September 20, 2012 at 1:39 pm
Where did you find this? I don't think that is true at all. The rollback would remove the table.
begin transaction
select 5 as Col1 into SomeSillyTable
rollback transaction
select * from SomeSillyTable
Yes, for explicit transactions it will roll back fine, but not for implicit ones:
select 5/0 as Col1 into SomeSillyTable
select * from SomeSillyTable
..Still creates that silly little table, even though it rolled back the transaction..
September 20, 2012 at 1:43 pm
Nope, he's either wrong or is using a very extreme definition of 'durable'
Yes, I think you are right on the "extreme" definition, but he is clearly wrong if he states that the Full recovery model will then be durable. As you said, in this case nothing is durable..
September 20, 2012 at 1:51 pm
That's not an implicit transaction, that's auto-commit mode. Implicit transactions is when you have SET IMPLICIT TRANSACTIONS ON.

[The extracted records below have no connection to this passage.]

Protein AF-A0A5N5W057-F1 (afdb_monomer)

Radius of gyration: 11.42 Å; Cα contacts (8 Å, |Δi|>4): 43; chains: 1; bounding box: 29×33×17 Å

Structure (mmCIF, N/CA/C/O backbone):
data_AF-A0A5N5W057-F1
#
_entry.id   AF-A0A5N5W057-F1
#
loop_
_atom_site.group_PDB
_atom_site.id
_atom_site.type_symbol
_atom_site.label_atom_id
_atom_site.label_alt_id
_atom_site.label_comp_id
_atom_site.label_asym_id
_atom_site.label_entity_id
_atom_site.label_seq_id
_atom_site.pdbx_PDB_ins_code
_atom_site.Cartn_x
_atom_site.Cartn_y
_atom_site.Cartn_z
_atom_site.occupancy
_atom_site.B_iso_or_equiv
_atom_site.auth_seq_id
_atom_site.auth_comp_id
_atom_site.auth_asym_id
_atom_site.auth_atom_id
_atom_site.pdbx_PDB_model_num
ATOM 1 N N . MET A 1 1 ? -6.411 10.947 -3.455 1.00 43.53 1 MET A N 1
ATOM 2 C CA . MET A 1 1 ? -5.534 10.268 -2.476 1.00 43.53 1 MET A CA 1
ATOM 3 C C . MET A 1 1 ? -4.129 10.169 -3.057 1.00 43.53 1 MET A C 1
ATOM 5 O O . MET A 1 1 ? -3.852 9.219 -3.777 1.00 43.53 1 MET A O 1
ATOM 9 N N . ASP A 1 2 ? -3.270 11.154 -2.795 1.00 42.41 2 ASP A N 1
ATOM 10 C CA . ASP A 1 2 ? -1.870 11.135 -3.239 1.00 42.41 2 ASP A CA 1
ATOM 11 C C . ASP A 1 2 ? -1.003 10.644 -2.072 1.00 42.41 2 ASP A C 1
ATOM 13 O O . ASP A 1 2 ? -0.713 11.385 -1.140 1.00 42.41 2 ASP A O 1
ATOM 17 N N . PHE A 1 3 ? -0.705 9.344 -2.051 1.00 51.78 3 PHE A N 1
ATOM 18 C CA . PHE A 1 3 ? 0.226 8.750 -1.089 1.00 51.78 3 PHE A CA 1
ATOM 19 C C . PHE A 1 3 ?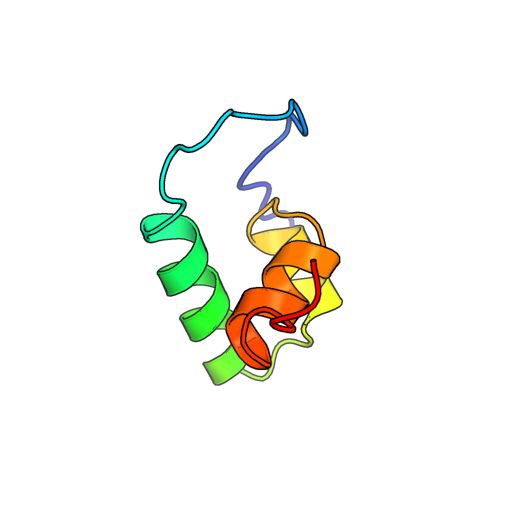 1.396 8.193 -1.902 1.00 51.78 3 PHE A C 1
ATOM 21 O O . PHE A 1 3 ? 1.379 7.042 -2.340 1.00 51.78 3 PHE A O 1
ATOM 28 N N . LYS A 1 4 ? 2.365 9.060 -2.213 1.00 50.25 4 LYS A N 1
ATOM 29 C CA . LYS A 1 4 ? 3.598 8.704 -2.924 1.00 50.25 4 LYS A CA 1
ATOM 30 C C . LYS A 1 4 ? 4.665 8.303 -1.909 1.00 50.25 4 LYS A C 1
ATOM 32 O O . LYS A 1 4 ? 5.441 9.136 -1.458 1.00 50.25 4 LYS A O 1
ATOM 37 N N . ILE A 1 5 ? 4.728 7.015 -1.569 1.00 58.53 5 ILE A N 1
ATOM 38 C CA . ILE A 1 5 ? 5.803 6.486 -0.707 1.00 58.53 5 ILE A CA 1
ATOM 39 C C . ILE A 1 5 ? 7.141 6.470 -1.467 1.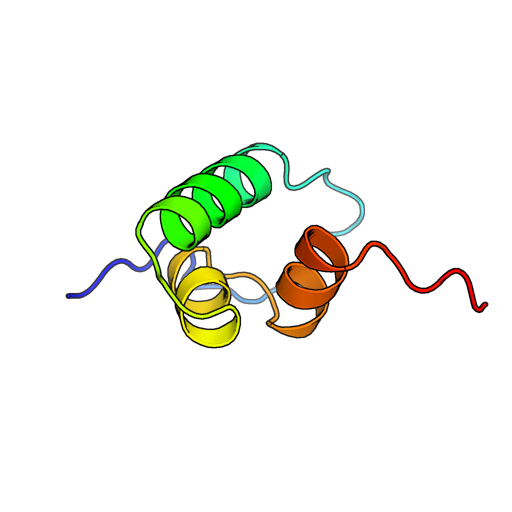00 58.53 5 ILE A C 1
ATOM 41 O O . ILE A 1 5 ? 8.203 6.589 -0.856 1.00 58.53 5 ILE A O 1
ATOM 45 N N . ARG A 1 6 ? 7.118 6.376 -2.811 1.00 57.38 6 ARG A N 1
ATOM 46 C CA . ARG A 1 6 ? 8.323 6.442 -3.656 1.00 57.38 6 ARG A CA 1
ATOM 47 C C . ARG A 1 6 ? 8.087 7.136 -4.992 1.00 57.38 6 ARG A C 1
ATOM 49 O O . ARG A 1 6 ? 7.278 6.687 -5.797 1.00 57.38 6 ARG A O 1
ATOM 56 N N . GLU A 1 7 ? 8.875 8.172 -5.258 1.00 53.03 7 GLU A N 1
ATOM 57 C CA . GLU A 1 7 ? 9.000 8.794 -6.584 1.00 53.03 7 GLU A CA 1
ATOM 58 C C . GLU A 1 7 ? 9.959 8.009 -7.501 1.00 53.03 7 GLU A C 1
ATOM 60 O O . GLU A 1 7 ? 9.769 7.951 -8.714 1.00 53.03 7 GLU A O 1
ATOM 65 N N . SER A 1 8 ? 10.960 7.333 -6.925 1.00 51.47 8 SER A N 1
ATOM 66 C CA . SER A 1 8 ? 12.040 6.694 -7.681 1.00 51.47 8 SER A CA 1
ATOM 67 C C . SER A 1 8 ? 11.940 5.166 -7.655 1.00 51.47 8 SER A C 1
ATOM 69 O O . SER A 1 8 ? 12.212 4.522 -6.643 1.00 51.47 8 SER A O 1
ATOM 71 N N . ARG A 1 9 ? 11.574 4.577 -8.801 1.00 55.09 9 ARG A N 1
ATOM 72 C CA . ARG A 1 9 ? 11.525 3.124 -9.077 1.00 55.09 9 ARG A CA 1
ATOM 73 C C . ARG A 1 9 ? 12.909 2.510 -9.375 1.00 55.09 9 ARG A C 1
ATOM 75 O O . ARG A 1 9 ? 12.993 1.545 -10.128 1.00 55.09 9 ARG A O 1
ATOM 82 N N . ARG A 1 10 ? 14.006 3.067 -8.849 1.00 52.22 10 ARG A N 1
ATOM 83 C CA . ARG A 1 10 ? 15.343 2.487 -9.075 1.00 52.22 10 ARG A CA 1
ATOM 84 C C . ARG A 1 10 ? 15.459 1.144 -8.358 1.00 52.22 10 ARG A C 1
ATOM 86 O O . ARG A 1 10 ? 15.058 1.028 -7.201 1.00 52.22 10 ARG A O 1
ATOM 93 N N . GLU A 1 11 ? 16.009 0.157 -9.058 1.00 52.97 11 GLU A N 1
ATOM 94 C CA . GLU A 1 11 ? 16.316 -1.179 -8.553 1.00 52.97 11 GLU A CA 1
ATOM 95 C C . GLU A 1 11 ? 17.300 -1.054 -7.386 1.00 52.97 11 GLU A C 1
ATOM 97 O O . GLU A 1 11 ? 18.507 -0.911 -7.559 1.00 52.97 11 GLU A O 1
ATOM 102 N N . GLN A 1 12 ? 16.770 -1.018 -6.168 1.00 52.19 12 GLN A N 1
ATOM 103 C CA . GLN A 1 12 ? 17.584 -1.181 -4.975 1.00 52.19 12 GLN A CA 1
ATOM 104 C C . GLN A 1 12 ? 17.953 -2.663 -4.920 1.00 52.19 12 GLN A C 1
ATOM 106 O O . GLN A 1 12 ? 17.080 -3.505 -5.127 1.00 52.19 12 GLN A O 1
ATOM 111 N N . GLY A 1 13 ? 19.230 -2.976 -4.677 1.00 55.88 13 GLY A N 1
ATOM 112 C CA . GLY A 1 13 ? 19.719 -4.349 -4.502 1.00 55.88 13 GLY A CA 1
ATOM 113 C C . GLY A 1 13 ? 19.020 -5.090 -3.343 1.00 55.88 13 GLY A C 1
ATOM 114 O O . GLY A 1 13 ? 17.936 -4.696 -2.923 1.00 55.88 13 GLY A O 1
ATOM 115 N N . PRO A 1 14 ? 19.605 -6.148 -2.757 1.00 54.66 14 PRO A N 1
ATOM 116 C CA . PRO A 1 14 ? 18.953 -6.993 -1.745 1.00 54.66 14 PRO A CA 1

The create table doesn't roll back for the same reason the create table doesn't roll back in this example
BEGIN TRAN
CREATE TABLE SillyTable (SomeVal int)
INSERT INTO SillyTable
SELECT 1/0
COMMIT TRANSACTION
A select into is not a single operation, it's 2 individual operations each in auto-commit mode, the first a DDL operation that creates the table, the second a DML that allocates the pages and inserts the rows. The error rolls back the second, not the first.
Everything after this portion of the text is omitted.